My
introduction to
Off-road disk golf came last
summer, when I spent a day
stumbling through the
Vermont woods high on
mushrooms and
Maker's Mark.
We didn't know the real rules. We didn't even have real Frisbees. I was using the lid from a 5-gallon food bucket as a driver and my buddy had a heavy metal lid from a paint can. Another guy had an Aerobee, but it didn't have the weight to really punch through the thick underbrush. For precision work we used Woolworths specials--basically light junk disks in day-glo colors.
The rules we invented for Off-road disk golf work like this: you decide on a hole--typically the most-distant visible tree (we were in a densely-wooded river valley). If a disk gets caught in brambles or a tree, you take a one-stroke penalty and throw from where it drops. When everyone has finished a hole (by tapping the tree), you point out the next most-distant visible tree and start again.
18 holes took us all day. By the end we were many miles from the cabin, covered in scratches and sap, soaking wet (one guy fell into a stream and we all went in after him), and tripping like pigs on ice. Then we looked around and realized night was falling.

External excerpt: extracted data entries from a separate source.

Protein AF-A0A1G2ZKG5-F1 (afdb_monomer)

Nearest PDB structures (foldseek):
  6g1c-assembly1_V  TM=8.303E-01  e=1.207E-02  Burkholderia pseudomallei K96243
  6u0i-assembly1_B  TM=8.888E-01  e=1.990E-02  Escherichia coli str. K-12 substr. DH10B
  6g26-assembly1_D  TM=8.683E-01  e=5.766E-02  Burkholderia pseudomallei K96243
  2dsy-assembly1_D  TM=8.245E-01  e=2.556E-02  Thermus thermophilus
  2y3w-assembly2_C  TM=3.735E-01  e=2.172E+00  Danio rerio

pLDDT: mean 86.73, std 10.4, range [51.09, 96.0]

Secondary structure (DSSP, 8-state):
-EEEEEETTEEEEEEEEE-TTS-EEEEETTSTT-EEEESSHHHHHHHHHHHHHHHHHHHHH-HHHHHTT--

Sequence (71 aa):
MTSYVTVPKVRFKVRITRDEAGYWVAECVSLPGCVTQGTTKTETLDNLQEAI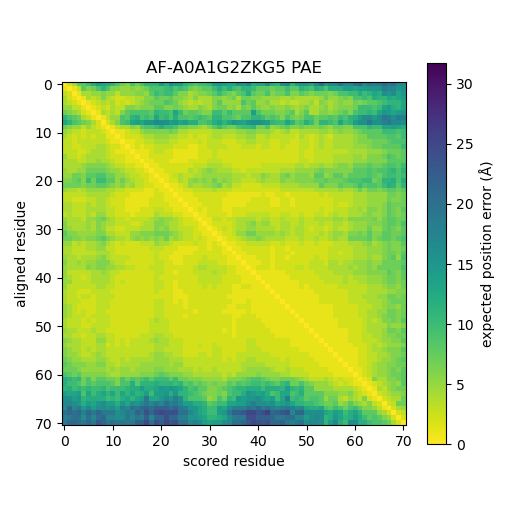AGWLETAQAHPEIWEAGYR

Mean predicted aligned error: 5.2 Å

Radius of gyration: 12.91 Å; Cα contacts (8 Å, |Δi|>4): 105; chains: 1; bounding box: 30×30×32 Å

Foldseek 3Di:
DWDWADAVPDIFIWDWDADPVGKIKIDGPLQPPQIAIGNDPVVRRVSSRVSVVVSVVVCVVCVVVCVPPPD

Solvent-accessible surface area (backbone atoms only — not comparable to full-atom values): 4124 Å² total; per-residue (Å²): 91,83,48,73,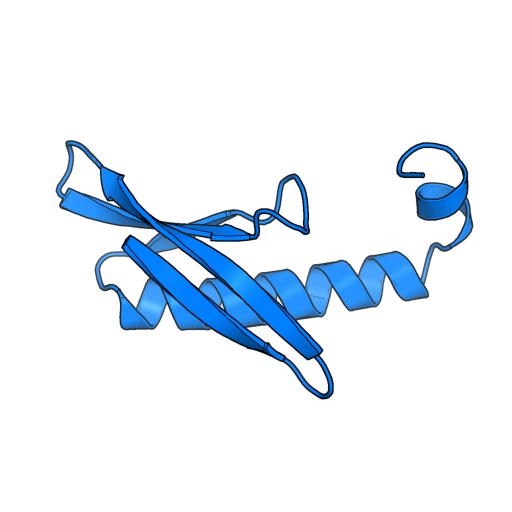48,73,51,94,97,47,78,43,59,26,48,38,50,67,52,97,89,62,35,25,35,31,31,35,77,88,41,85,89,48,64,30,64,27,84,39,69,64,58,9,49,53,52,36,46,53,51,53,51,54,50,54,50,50,48,68,76,39,52,71,65,45,75,72,74,73,121

Structure (mmCIF, N/CA/C/O backbone):
data_AF-A0A1G2ZKG5-F1
#
_entry.id   AF-A0A1G2ZKG5-F1
#
loop_
_atom_site.group_PDB
_atom_site.id
_atom_site.type_symbol
_atom_site.label_atom_id
_atom_site.label_alt_id
_atom_site.label_comp_id
_atom_site.label_asym_id
_atom_site.label_entity_id
_atom_site.label_seq_id
_atom_site.pdbx_PDB_ins_code
_atom_site.Cartn_x
_atom_site.Cartn_y
_atom_site.Cartn_z
_atom_site.occupancy
_atom_site.B_iso_or_equiv
_atom_site.auth_seq_id
_atom_site.auth_comp_id
_atom_site.auth_asym_id
_atom_site.auth_atom_id
_atom_site.pdbx_PDB_model_num
ATOM 1 N N . MET A 1 1 ? 1.524 -1.252 13.887 1.00 71.06 1 MET A N 1
ATOM 2 C CA . MET A 1 1 ? 1.022 -2.640 14.027 1.00 71.06 1 MET A CA 1
ATOM 3 C C . MET A 1 1 ? 1.396 -3.409 12.764 1.00 71.06 1 MET A C 1
ATOM 5 O O . MET A 1 1 ? 1.214 -2.871 11.678 1.00 71.06 1 MET A O 1
ATOM 9 N N . THR A 1 2 ? 1.984 -4.604 12.880 1.00 73.75 2 THR A N 1
ATOM 10 C CA . THR A 1 2 ? 2.350 -5.420 11.706 1.00 73.75 2 THR A CA 1
ATOM 11 C C . THR A 1 2 ? 1.098 -6.076 11.138 1.00 73.75 2 THR A C 1
ATOM 13 O O . THR A 1 2 ? 0.281 -6.611 11.886 1.00 73.75 2 THR A O 1
ATOM 16 N N . SER A 1 3 ? 0.919 -6.032 9.827 1.00 82.06 3 SER A N 1
ATOM 17 C CA . SER A 1 3 ? -0.153 -6.744 9.128 1.00 82.06 3 SER A CA 1
ATOM 18 C C . SER A 1 3 ? 0.396 -7.372 7.852 1.00 82.06 3 SER A C 1
ATOM 20 O O . SER A 1 3 ? 1.580 -7.226 7.542 1.00 82.06 3 SER A O 1
ATOM 22 N N . TYR A 1 4 ? -0.447 -8.114 7.142 1.00 82.31 4 TYR A N 1
ATOM 23 C CA . TYR A 1 4 ? -0.081 -8.759 5.889 1.00 82.31 4 TYR A CA 1
ATOM 24 C C . TYR A 1 4 ? -1.086 -8.385 4.809 1.00 82.31 4 TYR A C 1
ATOM 26 O O . TYR A 1 4 ? -2.287 -8.377 5.073 1.00 82.31 4 TYR A O 1
ATOM 34 N N . VAL A 1 5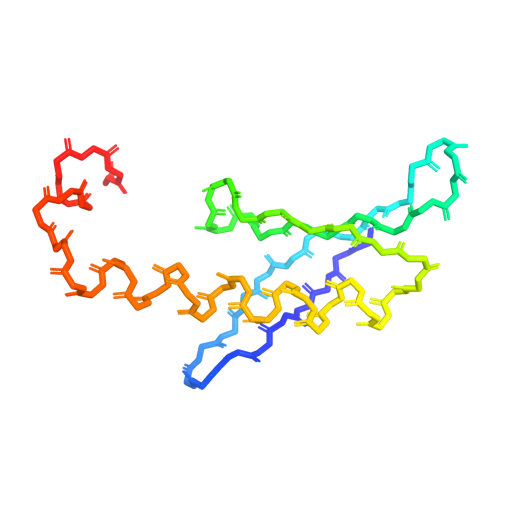 ? -0.584 -8.113 3.608 1.00 84.62 5 VAL A N 1
ATOM 35 C CA . VAL A 1 5 ? -1.394 -7.965 2.395 1.00 84.62 5 VAL A CA 1
ATOM 36 C C . VAL A 1 5 ? -1.084 -9.143 1.486 1.00 84.62 5 VAL A C 1
ATOM 38 O O . VAL A 1 5 ? 0.076 -9.525 1.315 1.00 84.62 5 VAL A O 1
ATOM 41 N N . THR A 1 6 ? -2.133 -9.751 0.941 1.00 83.25 6 THR A N 1
ATOM 42 C CA . THR A 1 6 ? -2.006 -10.865 0.001 1.00 83.25 6 THR A CA 1
ATOM 43 C C . THR A 1 6 ? -2.339 -10.358 -1.390 1.00 83.25 6 THR A C 1
ATOM 45 O O . THR A 1 6 ? -3.439 -9.871 -1.619 1.00 83.25 6 THR A O 1
ATOM 48 N N . VAL A 1 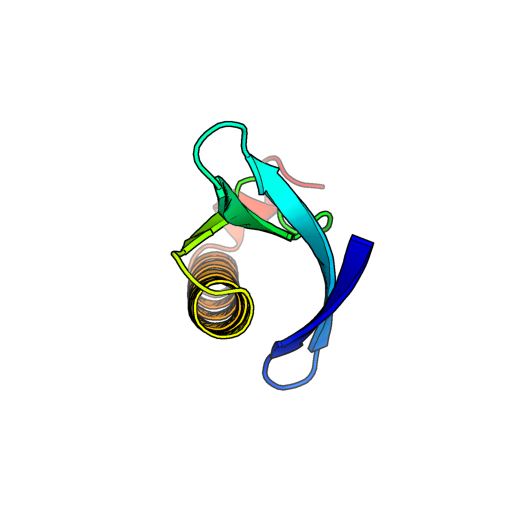7 ? -1.406 -10.501 -2.320 1.00 79.81 7 VAL A N 1
ATOM 49 C CA . VAL A 1 7 ? -1.651 -10.349 -3.761 1.00 79.81 7 VAL A CA 1
ATOM 50 C C . VAL A 1 7 ? -1.558 -11.737 -4.405 1.00 79.81 7 VAL A C 1
ATOM 52 O O . VAL A 1 7 ? -1.080 -12.672 -3.750 1.00 79.81 7 VAL A O 1
ATOM 55 N N . PRO A 1 8 ? -2.038 -11.948 -5.643 1.00 77.44 8 PRO A N 1
ATOM 56 C CA . PRO A 1 8 ? -2.044 -13.277 -6.245 1.00 77.44 8 PRO A CA 1
ATOM 57 C C . PRO A 1 8 ? -0.665 -13.954 -6.155 1.00 77.44 8 PRO A C 1
ATOM 59 O O . PRO A 1 8 ? 0.321 -13.464 -6.695 1.00 77.44 8 PRO A O 1
ATOM 62 N N . LYS A 1 9 ? -0.621 -15.094 -5.450 1.00 70.25 9 LYS A N 1
ATOM 63 C CA . LYS A 1 9 ? 0.555 -15.950 -5.185 1.00 70.25 9 LYS A CA 1
ATOM 64 C C . LYS A 1 9 ? 1.614 -15.436 -4.191 1.00 70.25 9 LYS A C 1
ATOM 66 O O . LYS A 1 9 ? 2.533 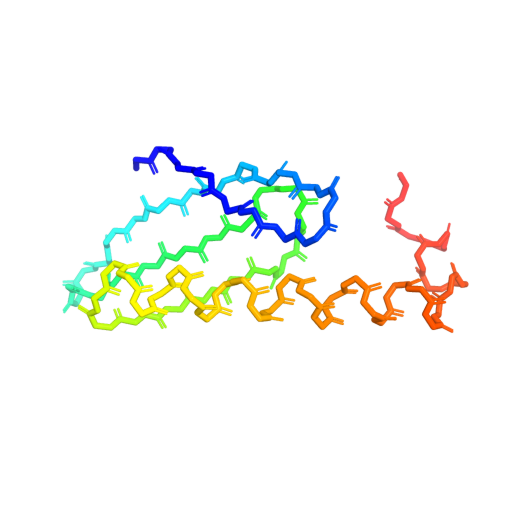-16.201 -3.904 1.00 70.25 9 LYS A O 1
ATOM 71 N N . VAL A 1 10 ? 1.500 -14.236 -3.604 1.00 84.75 10 VAL A N 1
ATOM 72 C CA . VAL A 1 10 ? 2.528 -13.699 -2.679 1.00 84.75 10 VAL A CA 1
ATOM 73 C C . VAL A 1 10 ? 1.911 -12.986 -1.469 1.00 84.75 10 VAL A C 1
ATOM 75 O O . VAL A 1 10 ? 0.887 -12.312 -1.567 1.00 84.75 10 VAL A O 1
ATOM 78 N N . ARG A 1 11 ? 2.544 -13.135 -0.297 1.00 86.50 11 ARG A N 1
ATOM 79 C CA . ARG A 1 11 ? 2.173 -12.438 0.943 1.00 86.50 11 ARG A CA 1
ATOM 80 C C . ARG A 1 11 ? 3.262 -11.453 1.339 1.00 86.50 11 ARG A C 1
ATOM 82 O O . ARG A 1 11 ? 4.398 -11.858 1.569 1.00 86.50 11 ARG A O 1
ATOM 89 N N . PHE A 1 12 ? 2.889 -10.186 1.477 1.00 90.06 12 PHE A N 1
ATOM 90 C CA . PHE A 1 12 ? 3.791 -9.110 1.866 1.00 90.06 12 PHE A CA 1
ATOM 91 C C . PHE A 1 12 ? 3.550 -8.691 3.311 1.00 90.06 12 PHE A C 1
ATOM 93 O O . PHE A 1 12 ? 2.408 -8.568 3.759 1.00 90.06 12 PHE A O 1
ATOM 100 N N . LYS A 1 13 ? 4.642 -8.467 4.047 1.00 90.38 13 LYS A N 1
ATOM 101 C CA . LYS A 1 13 ? 4.595 -7.881 5.387 1.00 90.38 13 LYS A CA 1
ATOM 102 C C . LYS A 1 13 ? 4.456 -6.370 5.248 1.00 90.38 13 LYS A C 1
ATOM 104 O O . LYS A 1 13 ? 5.304 -5.723 4.636 1.00 90.38 13 LYS A O 1
ATOM 109 N N . VAL A 1 14 ? 3.420 -5.820 5.869 1.00 93.38 14 VAL A N 1
ATOM 110 C CA . VAL A 1 14 ? 3.119 -4.390 5.816 1.00 93.38 14 VAL A CA 1
ATOM 111 C C . VAL A 1 14 ? 3.171 -3.774 7.208 1.00 93.38 14 VAL A C 1
ATOM 113 O O . VAL A 1 14 ? 2.784 -4.397 8.209 1.00 93.38 14 VAL A O 1
ATOM 116 N N . ARG A 1 15 ? 3.671 -2.543 7.286 1.00 94.25 15 ARG A N 1
ATOM 117 C CA . ARG A 1 15 ? 3.630 -1.731 8.501 1.00 94.25 15 ARG A CA 1
ATOM 118 C C . ARG A 1 15 ? 2.453 -0.779 8.377 1.00 94.25 15 ARG A C 1
ATOM 120 O O . ARG A 1 15 ? 2.394 0.005 7.441 1.00 94.25 15 ARG A O 1
ATOM 127 N N . ILE A 1 16 ? 1.529 -0.866 9.331 1.00 94.31 16 ILE A N 1
ATOM 128 C CA . ILE A 1 16 ? 0.390 0.047 9.424 1.00 94.31 16 ILE A CA 1
ATOM 129 C C . ILE A 1 16 ? 0.579 0.950 10.637 1.00 94.31 16 ILE A C 1
ATOM 131 O O . ILE A 1 16 ? 0.782 0.463 11.763 1.00 94.31 16 ILE A O 1
ATOM 135 N N . THR A 1 17 ? 0.475 2.249 10.405 1.00 94.88 17 THR A N 1
ATOM 136 C CA . THR A 1 17 ? 0.554 3.310 11.408 1.00 94.88 17 THR A CA 1
ATOM 137 C C . THR A 1 17 ? -0.601 4.285 11.236 1.00 94.88 17 THR A C 1
ATOM 139 O O . THR A 1 17 ? -1.276 4.294 10.209 1.00 94.88 17 THR A O 1
ATOM 142 N N . ARG A 1 18 ? -0.845 5.086 12.270 1.00 94.94 18 ARG A N 1
ATOM 143 C CA . ARG A 1 18 ? -1.766 6.215 12.208 1.00 94.94 18 ARG A CA 1
ATOM 144 C C . ARG A 1 18 ? -0.945 7.487 12.355 1.00 94.94 18 ARG A C 1
ATOM 146 O O . ARG A 1 18 ? -0.056 7.505 13.206 1.00 94.94 18 ARG A O 1
ATOM 153 N N . ASP A 1 19 ? -1.185 8.472 11.506 1.00 92.19 19 ASP A N 1
ATOM 154 C CA . ASP A 1 19 ? -0.477 9.749 11.570 1.00 92.19 19 ASP A CA 1
ATOM 155 C C . ASP A 1 19 ? -1.095 10.700 12.614 1.00 92.19 19 ASP A C 1
ATOM 157 O O . ASP A 1 19 ? -2.082 10.371 13.284 1.00 92.19 19 ASP A O 1
ATOM 161 N N . GLU A 1 20 ? -0.498 11.884 12.759 1.00 92.44 20 GLU A N 1
ATOM 162 C CA . GLU A 1 20 ? -0.947 12.923 13.696 1.00 92.44 20 GLU A CA 1
ATOM 163 C C . GLU A 1 20 ? -2.320 13.512 13.328 1.00 92.44 20 GLU A C 1
ATOM 165 O O . GLU A 1 20 ? -3.045 13.980 14.205 1.00 92.44 20 GLU A O 1
ATOM 170 N N . ALA A 1 21 ? -2.709 13.446 12.052 1.00 91.69 21 ALA A N 1
ATOM 171 C CA . ALA A 1 21 ? -4.002 13.905 11.550 1.00 91.69 21 ALA A CA 1
ATOM 172 C C . ALA A 1 21 ? -5.103 12.826 11.647 1.00 91.69 21 ALA A C 1
ATOM 174 O O . ALA A 1 21 ? -6.274 13.097 11.376 1.00 91.69 21 ALA A O 1
ATOM 175 N N . GLY A 1 22 ? -4.757 11.609 12.076 1.00 91.19 22 GLY A N 1
ATOM 176 C CA . GLY A 1 22 ? -5.681 10.498 12.264 1.00 91.19 22 GLY A CA 1
ATOM 177 C C . GLY A 1 22 ? -5.915 9.634 11.021 1.00 91.19 22 GLY A C 1
ATOM 178 O O . GLY A 1 22 ? -6.780 8.748 11.088 1.00 91.19 22 GLY A O 1
ATOM 179 N N . TYR A 1 23 ? -5.157 9.830 9.942 1.00 94.69 23 TYR A N 1
ATOM 180 C CA . TYR A 1 23 ? -5.168 8.974 8.757 1.00 94.69 23 TYR A CA 1
ATOM 181 C C . TYR A 1 23 ? -4.393 7.684 9.001 1.00 94.69 23 TYR A C 1
ATOM 183 O O . TYR A 1 23 ? -3.441 7.617 9.781 1.00 94.69 23 TYR A O 1
ATOM 191 N N . TRP A 1 24 ? -4.822 6.632 8.318 1.00 95.81 24 TRP A N 1
ATOM 192 C CA . TRP A 1 24 ? -4.120 5.363 8.262 1.00 95.81 24 TRP A CA 1
ATOM 193 C C . TRP A 1 24 ? -3.074 5.417 7.162 1.00 95.81 24 TRP A C 1
ATOM 195 O O . TRP A 1 24 ? -3.368 5.820 6.042 1.00 95.81 24 TRP A O 1
ATOM 205 N N . VAL A 1 25 ? -1.866 4.971 7.485 1.00 95.12 25 VAL A N 1
ATOM 206 C CA . VAL A 1 25 ? -0.748 4.856 6.551 1.00 95.12 25 VAL A CA 1
ATOM 207 C C . VAL A 1 25 ? -0.300 3.405 6.548 1.00 95.12 25 VAL A C 1
ATOM 209 O O . VAL A 1 25 ? -0.053 2.828 7.613 1.00 95.12 25 VAL A O 1
ATOM 212 N N . ALA A 1 26 ? -0.211 2.806 5.365 1.00 95.31 26 ALA A N 1
ATOM 213 C CA . ALA A 1 26 ? 0.302 1.459 5.186 1.00 95.31 26 ALA A CA 1
ATOM 214 C C . ALA A 1 26 ? 1.457 1.466 4.187 1.00 95.31 26 ALA A C 1
ATOM 216 O O . ALA A 1 26 ? 1.346 1.992 3.084 1.00 95.31 26 ALA A O 1
ATOM 217 N N . GLU A 1 27 ? 2.560 0.839 4.573 1.00 94.56 27 GLU A N 1
ATOM 218 C CA . GLU A 1 27 ? 3.739 0.677 3.727 1.00 94.56 27 GLU A CA 1
ATOM 219 C C . GLU A 1 27 ? 4.135 -0.798 3.626 1.00 94.56 27 GLU A C 1
ATOM 221 O O . GLU A 1 27 ? 4.018 -1.570 4.589 1.00 94.56 27 GLU A O 1
ATOM 226 N N . CYS A 1 28 ? 4.635 -1.197 2.460 1.00 92.19 28 CYS A N 1
ATOM 227 C CA . CYS A 1 28 ? 5.242 -2.505 2.266 1.00 92.19 28 CYS A CA 1
ATOM 228 C C . CYS A 1 28 ? 6.751 -2.423 2.527 1.00 92.19 28 CYS A C 1
ATOM 230 O O . CYS A 1 28 ? 7.493 -1.835 1.749 1.00 92.19 28 CYS A O 1
ATOM 232 N N . VAL A 1 29 ? 7.230 -3.069 3.594 1.00 87.19 29 VAL A N 1
ATOM 233 C CA . VAL A 1 29 ? 8.660 -3.035 3.969 1.00 87.19 29 VAL A CA 1
ATOM 234 C C . VAL A 1 29 ? 9.542 -3.698 2.903 1.00 87.19 29 VAL A C 1
ATOM 236 O O . VAL A 1 29 ? 10.701 -3.339 2.738 1.00 87.19 29 VAL A O 1
ATOM 239 N N . SER A 1 30 ? 8.990 -4.671 2.177 1.00 86.81 30 SER A N 1
ATOM 240 C CA . SER A 1 30 ? 9.700 -5.397 1.121 1.00 86.81 30 SER A CA 1
ATOM 241 C C . SER A 1 30 ? 9.730 -4.664 -0.219 1.00 86.81 30 SER A C 1
ATOM 243 O O . SER A 1 30 ? 10.503 -5.063 -1.080 1.00 86.81 30 SER A O 1
ATOM 245 N N . LEU A 1 31 ? 8.892 -3.641 -0.410 1.00 87.19 31 LEU A N 1
ATOM 246 C CA . LEU A 1 31 ? 8.767 -2.900 -1.666 1.00 87.19 31 LEU A CA 1
ATOM 247 C C . LEU A 1 31 ? 8.991 -1.411 -1.378 1.00 87.19 31 LEU A C 1
ATOM 249 O O . LEU A 1 31 ? 8.032 -0.691 -1.082 1.00 87.19 31 LEU A O 1
ATOM 253 N N . PRO A 1 32 ? 10.253 -0.948 -1.416 1.00 82.69 32 PRO A N 1
ATOM 254 C CA . PRO A 1 32 ? 10.590 0.435 -1.112 1.00 82.69 32 PRO A CA 1
ATOM 255 C C . PRO A 1 32 ? 9.791 1.397 -1.993 1.00 82.69 32 PRO A C 1
ATOM 257 O O . PRO A 1 32 ? 9.696 1.217 -3.205 1.00 82.69 32 PRO A O 1
ATOM 260 N N . GLY A 1 33 ? 9.185 2.408 -1.372 1.00 85.44 33 GLY A N 1
ATOM 261 C CA . GLY A 1 33 ? 8.339 3.387 -2.061 1.00 85.44 33 GLY A CA 1
ATOM 262 C C . GLY A 1 33 ? 6.878 2.965 -2.258 1.00 85.44 33 GLY A C 1
ATOM 263 O O . GLY A 1 33 ? 6.067 3.804 -2.637 1.00 85.44 33 GLY A O 1
ATOM 264 N N . CYS A 1 34 ? 6.499 1.720 -1.949 1.00 92.31 34 CYS A N 1
ATOM 265 C CA . CYS A 1 34 ? 5.101 1.291 -1.977 1.00 92.31 34 CYS A CA 1
ATOM 266 C C . CYS A 1 34 ? 4.403 1.664 -0.658 1.00 92.31 34 CYS A C 1
ATOM 268 O O . CYS A 1 34 ? 4.432 0.916 0.328 1.00 92.31 34 CYS A O 1
ATOM 270 N N . VAL A 1 35 ? 3.808 2.858 -0.641 1.00 94.19 35 VAL A N 1
ATOM 271 C CA . VAL A 1 35 ? 3.119 3.447 0.513 1.00 94.19 35 VAL A CA 1
ATOM 272 C C . VAL A 1 35 ? 1.760 3.970 0.075 1.00 94.19 35 VAL A C 1
ATOM 274 O O . VAL A 1 35 ? 1.635 4.581 -0.983 1.00 94.19 35 VAL A O 1
ATOM 277 N N . THR A 1 36 ? 0.745 3.758 0.904 1.00 96.00 36 THR A N 1
ATOM 278 C CA . THR A 1 36 ? -0.598 4.303 0.697 1.00 96.00 36 THR A CA 1
ATOM 279 C C . THR A 1 36 ? -1.148 4.878 1.994 1.00 96.00 36 THR A C 1
ATOM 281 O O . THR A 1 36 ? -0.684 4.552 3.092 1.00 96.00 36 THR A O 1
ATOM 284 N N . GLN A 1 37 ? -2.146 5.746 1.863 1.00 95.94 37 GLN A N 1
ATOM 285 C CA . GLN A 1 37 ? -2.849 6.347 2.987 1.00 95.94 37 GLN A CA 1
ATOM 286 C C . GLN A 1 37 ? -4.361 6.315 2.757 1.00 95.94 37 GLN A C 1
ATOM 288 O O . GLN A 1 37 ? -4.814 6.247 1.616 1.00 95.94 37 GLN A O 1
ATOM 293 N N . GLY A 1 38 ? -5.139 6.351 3.835 1.00 95.12 38 GLY A N 1
ATOM 294 C CA . GLY A 1 38 ? -6.598 6.376 3.774 1.00 95.12 38 GLY A CA 1
ATOM 295 C C . GLY A 1 38 ? -7.237 6.794 5.092 1.00 95.12 38 GLY A C 1
ATOM 296 O O . GLY A 1 38 ? -6.584 6.903 6.131 1.00 95.12 38 GLY A O 1
ATOM 297 N N . THR A 1 39 ? -8.539 7.043 5.056 1.00 94.62 39 THR A N 1
ATOM 298 C CA . THR A 1 39 ? -9.316 7.423 6.246 1.00 94.62 39 THR A CA 1
ATOM 299 C C . THR A 1 39 ? -9.637 6.219 7.125 1.00 94.62 39 THR A C 1
ATOM 301 O O . THR A 1 39 ? -9.806 6.349 8.341 1.00 94.62 39 THR A O 1
ATOM 304 N N . THR A 1 40 ? -9.661 5.025 6.530 1.00 94.69 40 THR A N 1
ATOM 305 C CA . THR A 1 40 ? -9.899 3.763 7.229 1.00 94.69 40 THR A CA 1
ATOM 3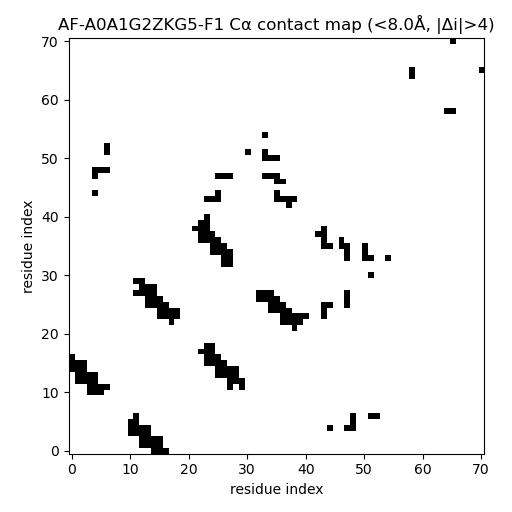06 C C . THR A 1 40 ? -8.784 2.764 6.965 1.00 94.69 40 THR A C 1
ATOM 308 O O . THR A 1 40 ? -8.183 2.743 5.897 1.00 94.69 40 THR A O 1
ATOM 311 N N . LYS A 1 41 ? -8.544 1.873 7.933 1.00 92.25 41 LYS A N 1
ATOM 312 C CA . LYS A 1 41 ? -7.539 0.813 7.800 1.00 92.25 41 LYS A CA 1
ATOM 313 C C . LYS A 1 41 ? -7.794 -0.085 6.584 1.00 92.25 41 LYS A C 1
ATOM 315 O O . LYS A 1 41 ? -6.837 -0.511 5.949 1.00 92.25 41 LYS A O 1
ATOM 320 N N . THR A 1 42 ? -9.059 -0.403 6.308 1.00 93.38 42 THR A N 1
ATOM 321 C CA . THR A 1 42 ? -9.453 -1.275 5.193 1.00 93.38 42 THR A CA 1
ATOM 322 C C . THR A 1 42 ? -9.157 -0.608 3.857 1.00 93.38 42 THR A C 1
ATOM 324 O O . THR A 1 42 ? -8.408 -1.171 3.076 1.00 93.38 42 THR A O 1
ATOM 327 N N . GLU A 1 43 ? -9.618 0.632 3.665 1.00 94.94 43 GLU A N 1
ATOM 328 C CA . GLU A 1 43 ? -9.328 1.432 2.465 1.00 94.94 43 GLU A CA 1
ATOM 329 C C . GLU A 1 43 ? -7.821 1.523 2.198 1.00 94.94 43 GLU A C 1
ATOM 331 O O . GLU A 1 43 ? -7.362 1.277 1.088 1.00 94.94 43 GLU A O 1
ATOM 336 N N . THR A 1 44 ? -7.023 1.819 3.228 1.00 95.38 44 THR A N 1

The Vermont woods are pitch black and scary already, but when my buddy started speaking in tongues and calling out Shub-Niggurath (a reference to the story The Whisperer in Darkness, which was written just a few miles from the place, when HPL summered in Brattleboro) someone panicked and started running, and then we were all running. We dropped our disks and busted ass back to the cabin in the dark, laughing and screaming like mad people.
There's nothing finer than drying out next to a hot wood stove, drinking maple water and whisky (a Lumberjack), and feeling the psilocybes work their way through your pre-frontal cortex. That night we slept in the cabin's hay loft and I woke up before dawn and listened to the coyotes calling to each other across the dark hills.